### ASSIGNED TASK
In the records below, begin at the line containing "ATOM 2 C CA" and end at the line containing "ATOM 5 O O ."; quote every line in that span exactly, including both boundary lines, and no others.

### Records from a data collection

BEGIN

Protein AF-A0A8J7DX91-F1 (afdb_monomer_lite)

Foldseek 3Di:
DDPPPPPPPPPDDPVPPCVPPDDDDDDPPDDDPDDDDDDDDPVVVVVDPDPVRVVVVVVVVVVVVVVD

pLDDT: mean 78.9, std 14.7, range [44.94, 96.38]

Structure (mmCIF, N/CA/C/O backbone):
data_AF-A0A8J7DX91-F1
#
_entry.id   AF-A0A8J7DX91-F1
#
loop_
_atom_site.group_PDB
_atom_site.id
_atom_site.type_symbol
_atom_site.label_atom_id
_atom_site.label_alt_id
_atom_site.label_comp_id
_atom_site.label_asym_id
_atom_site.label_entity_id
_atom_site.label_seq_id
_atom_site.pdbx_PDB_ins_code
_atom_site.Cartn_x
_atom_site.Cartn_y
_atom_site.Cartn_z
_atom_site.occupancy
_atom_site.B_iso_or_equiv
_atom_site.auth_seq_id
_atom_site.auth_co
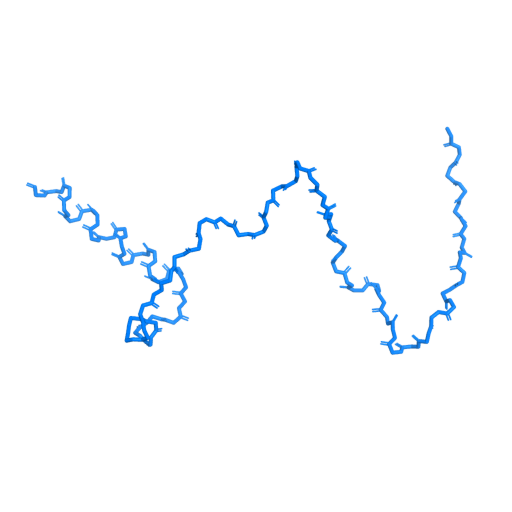mp_id
_atom_site.auth_asym_id
_atom_site.auth_atom_id
_atom_site.pdbx_PDB_model_num
ATOM 1 N N . MET A 1 1 ? 44.509 9.884 -10.527 1.00 44.94 1 MET A N 1
ATOM 2 C CA . MET A 1 1 ? 44.240 8.887 -11.586 1.00 44.94 1 MET A CA 1
ATOM 3 C C . MET A 1 1 ? 43.465 9.573 -12.698 1.00 44.94 1 MET A C 1
ATOM 5 O O . MET A 1 1 ? 42.459 10.208 -12.399 1.00 44.94 1 MET A O 1
ATOM 9 N N . LYS A 1 2 ? 43.981 9.541 -13.932 1.00 45.06 2 LYS A N 1
ATOM 10 C CA . LYS A 1 2 ? 43.313 10.112 -15.109 1.00 45.06 2 LYS A CA 1
ATOM 11 C C . LYS A 1 2 ? 42.066 9.269 -15.414 1.00 45.06 2 LYS A C 1
ATOM 13 O O . LYS A 1 2 ? 42.139 8.047 -15.365 1.00 45.06 2 LYS A O 1
ATOM 18 N N . LYS A 1 3 ? 40.918 9.913 -15.645 1.00 53.50 3 LYS A N 1
ATOM 19 C CA . LYS A 1 3 ? 39.722 9.244 -16.172 1.00 53.50 3 LYS A CA 1
ATOM 20 C C . LYS A 1 3 ? 39.913 9.131 -17.676 1.00 53.50 3 LYS A C 1
ATOM 22 O O . LYS A 1 3 ? 39.651 10.096 -18.389 1.00 53.50 3 LYS A O 1
ATOM 27 N N . ASP A 1 4 ? 40.381 7.980 -18.132 1.00 53.81 4 ASP A N 1
ATOM 28 C CA . ASP A 1 4 ? 40.306 7.644 -19.545 1.00 53.81 4 ASP A CA 1
ATOM 29 C C . ASP A 1 4 ? 38.825 7.464 -19.882 1.00 53.81 4 ASP A C 1
ATOM 31 O O . ASP A 1 4 ? 38.155 6.539 -19.417 1.00 53.81 4 ASP A O 1
ATOM 35 N N . LYS A 1 5 ? 38.278 8.433 -20.618 1.00 56.75 5 LYS A N 1
ATOM 36 C CA . LYS A 1 5 ? 36.947 8.346 -21.209 1.00 56.75 5 LYS A CA 1
ATOM 37 C C . LYS A 1 5 ? 37.064 7.384 -22.386 1.00 56.75 5 LYS A C 1
ATOM 39 O O . LYS A 1 5 ? 37.196 7.813 -23.524 1.00 56.75 5 LYS A O 1
ATOM 44 N N . LEU A 1 6 ? 37.103 6.088 -22.083 1.00 60.31 6 LEU A N 1
ATOM 45 C CA . LEU A 1 6 ? 36.934 5.048 -23.086 1.00 60.31 6 LEU A CA 1
ATOM 46 C C . LEU A 1 6 ? 35.517 5.212 -23.632 1.00 60.31 6 LEU A C 1
ATOM 48 O O . LEU A 1 6 ? 34.538 4.889 -22.957 1.00 60.31 6 LEU A O 1
ATOM 52 N N . GLU A 1 7 ? 35.409 5.793 -24.822 1.00 59.88 7 GLU A N 1
ATOM 53 C CA . GLU A 1 7 ? 34.203 5.710 -25.637 1.00 59.88 7 GLU A CA 1
ATOM 54 C C . GLU A 1 7 ? 34.108 4.267 -26.125 1.00 59.88 7 GLU A C 1
ATOM 56 O O . GLU A 1 7 ? 34.526 3.928 -27.223 1.00 59.88 7 GLU A O 1
ATOM 61 N N . MET A 1 8 ? 33.670 3.383 -25.228 1.00 64.25 8 MET A N 1
ATOM 62 C CA . MET A 1 8 ? 33.311 2.022 -25.595 1.00 64.25 8 MET A CA 1
ATOM 63 C C . MET A 1 8 ? 32.067 2.135 -26.469 1.00 64.25 8 MET A C 1
ATOM 65 O O . MET A 1 8 ? 31.025 2.604 -26.000 1.00 64.25 8 MET A O 1
ATOM 69 N N . GLU A 1 9 ? 32.203 1.782 -27.743 1.00 66.19 9 GLU A N 1
ATOM 70 C CA . GLU A 1 9 ? 31.064 1.655 -28.640 1.00 66.19 9 GLU A CA 1
ATOM 71 C C . GLU A 1 9 ? 30.087 0.628 -28.045 1.00 66.19 9 GLU A C 1
ATOM 73 O O . GLU A 1 9 ? 30.485 -0.406 -27.507 1.00 66.19 9 GLU A O 1
ATOM 78 N N . ASP A 1 10 ? 28.798 0.967 -28.044 1.00 69.94 10 ASP A N 1
ATOM 79 C CA . ASP A 1 10 ? 27.744 0.129 -27.475 1.00 69.94 10 ASP A CA 1
ATOM 80 C C . ASP A 1 10 ? 27.472 -1.026 -28.448 1.00 69.94 10 ASP A C 1
ATOM 82 O O . ASP A 1 10 ? 26.712 -0.881 -29.402 1.00 69.94 10 ASP A O 1
ATOM 86 N N . GLU A 1 11 ? 28.150 -2.156 -28.242 1.00 82.56 11 GLU A N 1
ATOM 87 C CA . GLU A 1 11 ? 28.030 -3.365 -29.074 1.00 82.56 11 GLU A CA 1
ATOM 88 C C . GLU A 1 11 ? 26.677 -4.092 -28.901 1.00 82.56 11 GLU A C 1
ATOM 90 O O . GLU A 1 11 ? 26.422 -5.119 -29.538 1.00 82.56 11 GLU A O 1
ATOM 95 N N . LEU A 1 12 ? 25.797 -3.601 -28.018 1.00 82.75 12 LEU A N 1
ATOM 96 C CA . LEU A 1 12 ? 24.495 -4.209 -27.761 1.00 82.75 12 LEU A CA 1
ATOM 97 C C . LEU A 1 12 ? 23.517 -3.963 -28.915 1.00 82.75 12 LEU A C 1
ATOM 99 O O . LEU A 1 12 ? 23.489 -2.907 -29.547 1.00 82.75 12 LEU A O 1
ATOM 103 N N . ARG A 1 13 ? 22.644 -4.947 -29.162 1.00 84.38 13 ARG A N 1
ATOM 104 C CA . ARG A 1 13 ? 21.530 -4.772 -30.105 1.00 84.38 13 ARG A CA 1
ATOM 105 C C . ARG A 1 13 ? 20.544 -3.728 -29.581 1.00 84.38 13 ARG A C 1
ATOM 107 O O . ARG A 1 13 ? 20.408 -3.544 -28.371 1.00 84.38 13 ARG A O 1
ATOM 114 N N . SER A 1 14 ? 19.810 -3.090 -30.489 1.00 82.12 14 SER A N 1
ATOM 115 C CA . SER A 1 14 ? 18.885 -1.994 -30.174 1.00 82.12 14 SER A CA 1
ATOM 116 C C . SER A 1 14 ? 17.783 -2.379 -29.181 1.00 82.12 14 SER A C 1
ATOM 118 O O . SER A 1 14 ? 17.324 -1.522 -28.425 1.00 82.12 14 SER A O 1
ATOM 120 N N . GLU A 1 15 ? 17.384 -3.653 -29.127 1.00 81.56 15 GLU A N 1
ATOM 121 C CA . GLU A 1 15 ? 16.396 -4.150 -28.165 1.00 81.56 15 GLU A CA 1
ATOM 122 C C . GLU A 1 15 ? 16.926 -4.179 -26.721 1.00 81.56 15 GLU A C 1
ATOM 124 O O . GLU A 1 15 ? 16.145 -4.124 -25.772 1.00 81.56 15 GLU A O 1
ATOM 129 N N . TYR A 1 16 ? 18.248 -4.210 -26.533 1.00 79.31 16 TYR A N 1
ATOM 130 C CA . TYR A 1 16 ? 18.911 -4.229 -25.228 1.00 79.31 16 TYR A CA 1
ATOM 131 C C . TYR A 1 16 ? 19.433 -2.838 -24.836 1.00 79.31 16 TYR A C 1
ATOM 133 O O . TYR A 1 16 ? 20.589 -2.671 -24.456 1.00 79.31 16 TYR A O 1
ATOM 141 N N . ASN A 1 17 ? 18.574 -1.814 -24.891 1.00 81.19 17 ASN A N 1
ATOM 142 C CA . ASN A 1 17 ? 18.934 -0.462 -24.457 1.00 81.19 17 ASN A CA 1
ATOM 143 C C . ASN A 1 17 ? 18.964 -0.346 -22.921 1.00 81.19 17 ASN A C 1
ATOM 145 O O . ASN A 1 17 ? 17.950 -0.096 -22.265 1.00 81.19 17 ASN A O 1
ATOM 149 N N . LEU A 1 18 ? 20.158 -0.475 -22.343 1.00 79.56 18 LEU A N 1
ATOM 150 C CA . LEU A 1 18 ? 20.359 -0.422 -20.893 1.00 79.56 18 LEU A CA 1
ATOM 151 C C . LEU A 1 18 ? 20.455 1.011 -20.333 1.00 79.56 18 LEU A C 1
ATOM 153 O O . LEU A 1 18 ? 20.511 1.179 -19.115 1.00 79.56 18 LEU A O 1
ATOM 157 N N . LYS A 1 19 ? 20.443 2.057 -21.177 1.00 78.62 19 LYS A N 1
ATOM 158 C CA . LYS A 1 19 ? 20.673 3.458 -20.755 1.00 78.62 19 LYS A CA 1
ATOM 159 C C . LYS A 1 19 ? 19.614 3.980 -19.782 1.00 78.62 19 LYS A C 1
ATOM 161 O O . LYS A 1 19 ? 19.907 4.835 -18.952 1.00 78.62 19 LYS A O 1
ATOM 166 N N . ASN A 1 20 ? 18.400 3.439 -19.860 1.00 73.31 20 ASN A N 1
ATOM 167 C CA . ASN A 1 20 ? 17.270 3.837 -19.018 1.00 73.31 20 ASN A CA 1
ATOM 168 C C . ASN A 1 20 ? 17.095 2.945 -17.780 1.00 73.31 20 ASN A C 1
ATOM 170 O O . ASN A 1 20 ? 16.207 3.190 -16.959 1.00 73.31 20 ASN A O 1
ATOM 174 N N . LEU A 1 21 ? 17.914 1.901 -17.626 1.00 74.38 21 LEU A N 1
ATOM 175 C CA . LEU A 1 21 ? 17.811 1.016 -16.477 1.00 74.38 21 LEU A CA 1
ATOM 176 C C . LEU A 1 21 ? 18.391 1.691 -15.236 1.00 74.38 21 LEU A C 1
ATOM 178 O O . LEU A 1 21 ? 19.517 2.190 -15.211 1.00 74.38 21 LEU A O 1
ATOM 182 N N . ARG A 1 22 ? 17.620 1.666 -14.150 1.00 69.81 22 ARG A N 1
ATOM 183 C CA . ARG A 1 22 ? 18.094 2.119 -12.843 1.00 69.81 22 ARG A CA 1
ATOM 184 C C . ARG A 1 22 ? 19.114 1.122 -12.299 1.00 69.81 22 ARG A C 1
ATOM 186 O O . ARG A 1 22 ? 18.752 0.034 -11.858 1.00 69.81 22 ARG A O 1
ATOM 193 N N . VAL A 1 23 ? 20.387 1.512 -12.278 1.00 70.94 23 VAL A N 1
ATOM 194 C CA . VAL A 1 23 ? 21.455 0.707 -11.672 1.00 70.94 23 VAL A CA 1
ATOM 195 C C . VAL A 1 23 ? 21.210 0.591 -10.166 1.00 70.94 23 VAL A C 1
ATOM 197 O O . VAL A 1 23 ? 21.145 1.597 -9.454 1.00 70.94 23 VAL A O 1
ATOM 200 N N . ARG A 1 24 ? 21.095 -0.643 -9.660 1.00 66.56 24 ARG A N 1
ATOM 201 C CA . ARG A 1 24 ? 20.894 -0.919 -8.234 1.00 66.56 24 ARG A CA 1
ATOM 202 C C . ARG A 1 24 ? 22.041 -1.735 -7.654 1.00 66.56 24 ARG A C 1
ATOM 204 O O . ARG A 1 24 ? 22.495 -2.722 -8.216 1.00 66.56 24 ARG A O 1
ATOM 211 N N . LYS A 1 25 ? 22.484 -1.323 -6.471 1.00 68.75 25 LYS A N 1
ATOM 212 C CA . LYS A 1 25 ? 23.555 -1.964 -5.713 1.00 68.75 25 LYS A CA 1
ATOM 213 C C . LYS A 1 25 ? 23.011 -3.148 -4.901 1.00 68.75 25 LYS A C 1
ATOM 215 O O . LYS A 1 25 ? 22.379 -
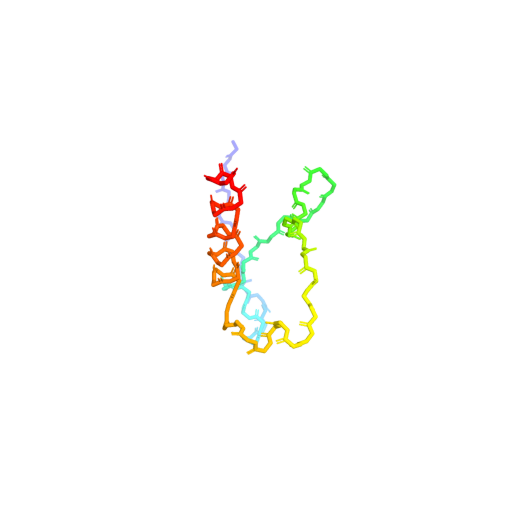2.928 -3.873 1.00 68.75 25 LYS A O 1
ATOM 220 N N . LEU A 1 26 ? 23.294 -4.376 -5.337 1.00 67.25 26 LEU A N 1
ATOM 221 C CA . LEU A 1 26 ? 23.057 -5.614 -4.574 1.00 67.25 26 LEU A CA 1
ATOM 222 C C . LEU A 1 26 ? 24.310 -5.976 -3.742 1.00 67.25 26 LEU A C 1
ATOM 224 O O . LEU A 1 26 ? 25.416 -5.587 -4.121 1.00 67.25 26 LEU A O 1
ATOM 228 N N . GLY A 1 27 ? 24.153 -6.639 -2.590 1.00 70.31 27 GLY A N 1
ATOM 229 C CA . GLY A 1 27 ? 25.269 -7.110 -1.749 1.00 70.31 27 GLY A CA 1
ATOM 230 C C . GLY
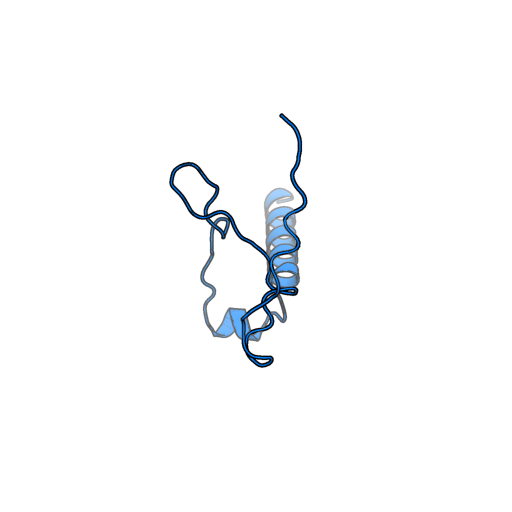 A 1 27 ? 24.990 -7.073 -0.241 1.00 70.31 27 GLY A C 1
ATOM 231 O O . GLY A 1 27 ? 24.113 -6.340 0.219 1.00 70.31 27 GLY A O 1
ATOM 232 N N . SER A 1 28 ? 25.754 -7.856 0.526 1.00 63.00 28 SER A N 1
ATOM 233 C CA . SER A 1 28 ? 25.692 -7.892 1.992 1.00 63.00 28 SER A CA 1
ATOM 234 C C . SER A 1 28 ? 26.004 -6.515 2.602 1.00 63.00 28 SER A C 1
ATOM 236 O O . SER A 1 28 ? 26.838 -5.763 2.098 1.00 63.00 28 SER A O 1
ATOM 238 N N . GLY A 1 29 ? 25.278 -6.138 3.661 1.00 69.06 29 GLY A N 1
ATOM 239 C CA . GLY A 1 29 ? 25.423 -4.833 4.326 1.00 69.06 29 GLY A CA 1
ATOM 240 C C . GLY A 1 29 ? 24.714 -3.657 3.638 1.00 69.06 29 GLY A C 1
ATOM 241 O O . GLY A 1 29 ? 24.842 -2.517 4.084 1.00 69.06 29 GLY A O 1
ATOM 242 N N . ARG A 1 30 ? 23.946 -3.895 2.566 1.00 66.69 30 ARG A N 1
ATOM 243 C CA . ARG A 1 30 ? 23.119 -2.867 1.911 1.00 66.69 30 ARG A CA 1
ATOM 244 C C . ARG A 1 30 ? 21.645 -3.072 2.261 1.00 66.69 30 ARG A C 1
ATOM 246 O O . ARG A 1 30 ? 21.186 -4.205 2.340 1.00 66.69 30 ARG A O 1
ATOM 253 N N . LYS A 1 31 ? 20.912 -1.971 2.481 1.00 61.09 31 LYS A N 1
ATOM 254 C CA . LYS A 1 31 ? 19.495 -1.991 2.891 1.00 61.09 31 LYS A CA 1
ATOM 255 C C . LYS A 1 31 ? 18.675 -2.854 1.921 1.00 61.09 31 LYS A C 1
ATOM 257 O O . LYS A 1 31 ? 18.673 -2.580 0.715 1.00 61.09 31 LYS A O 1
ATOM 262 N N . SER A 1 32 ? 17.994 -3.873 2.452 1.00 62.16 32 SER A N 1
ATOM 263 C CA . SER A 1 32 ? 16.987 -4.639 1.716 1.00 62.16 32 SER A CA 1
ATOM 264 C C . SER A 1 32 ? 15.974 -3.669 1.118 1.00 62.16 32 SER A C 1
ATOM 266 O O . SER A 1 32 ? 15.651 -2.638 1.717 1.00 62.16 32 SER A O 1
ATOM 268 N N . PHE A 1 33 ? 15.527 -3.941 -0.106 1.00 60.28 33 PHE A N 1
ATOM 269 C CA . PHE A 1 33 ? 14.424 -3.166 -0.649 1.00 60.28 33 PHE A CA 1
ATOM 270 C C . PHE A 1 33 ? 13.137 -3.685 -0.030 1.00 60.28 33 PHE A C 1
ATOM 272 O O . PHE A 1 33 ? 12.900 -4.887 -0.028 1.00 60.28 33 PHE A O 1
ATOM 279 N N . GLY A 1 34 ? 12.371 -2.763 0.536 1.00 59.62 34 GLY A N 1
ATOM 280 C CA . GLY A 1 34 ? 11.250 -3.075 1.403 1.00 59.62 34 GLY A CA 1
ATOM 281 C C . GLY A 1 34 ? 11.623 -2.769 2.842 1.00 59.62 34 GLY A C 1
ATOM 282 O O . GLY A 1 34 ? 12.493 -3.412 3.430 1.00 59.62 34 GLY A O 1
ATOM 283 N N . GLY A 1 35 ? 10.955 -1.763 3.406 1.00 69.75 35 GLY A N 1
ATOM 284 C CA . GLY A 1 35 ? 10.748 -1.741 4.847 1.00 69.75 35 GLY A CA 1
ATOM 285 C C . GLY A 1 35 ? 9.909 -2.951 5.271 1.00 69.75 35 GLY A C 1
ATOM 286 O O . GLY A 1 35 ? 9.767 -3.931 4.536 1.00 69.75 35 GLY A O 1
ATOM 287 N N . VAL A 1 36 ? 9.314 -2.888 6.456 1.00 76.94 36 VAL A N 1
ATOM 288 C CA . VAL A 1 36 ? 8.375 -3.928 6.887 1.00 76.94 36 VAL A CA 1
ATOM 289 C C . VAL A 1 36 ? 7.230 -4.009 5.874 1.00 76.94 36 VAL A C 1
ATOM 291 O O . VAL A 1 36 ? 6.543 -3.020 5.632 1.00 76.94 36 VAL A O 1
ATOM 294 N N . THR A 1 37 ? 7.063 -5.175 5.250 1.00 83.12 37 THR A N 1
ATOM 295 C CA . THR A 1 37 ? 5.929 -5.449 4.362 1.00 83.12 37 THR A CA 1
ATOM 296 C C . THR A 1 37 ? 4.821 -6.052 5.207 1.00 83.12 37 THR A C 1
ATOM 298 O O . THR A 1 37 ? 5.030 -7.077 5.854 1.00 83.12 37 THR A O 1
ATOM 301 N N . VAL A 1 38 ? 3.660 -5.406 5.217 1.00 84.38 38 VAL A N 1
ATOM 302 C CA . VAL A 1 38 ? 2.470 -5.888 5.918 1.00 84.38 38 VAL A CA 1
ATOM 303 C C . VAL A 1 38 ? 1.531 -6.475 4.878 1.00 84.38 38 VAL A C 1
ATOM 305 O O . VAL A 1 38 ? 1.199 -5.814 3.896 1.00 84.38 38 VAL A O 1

END

### ANSWER SPACE
ATOM 2 C CA . MET A 1 1 ? 44.240 8.887 -11.586 1.00 44.94 1 MET A CA 1
ATOM 3 C C . MET A 1 1 ? 43.465 9.573 -12.698 1.00 44.94 1 MET A C 1
ATOM 5 O O . MET A 1 1 ? 42.459 10.208 -12.399 1.00 44.94 1 MET A O 1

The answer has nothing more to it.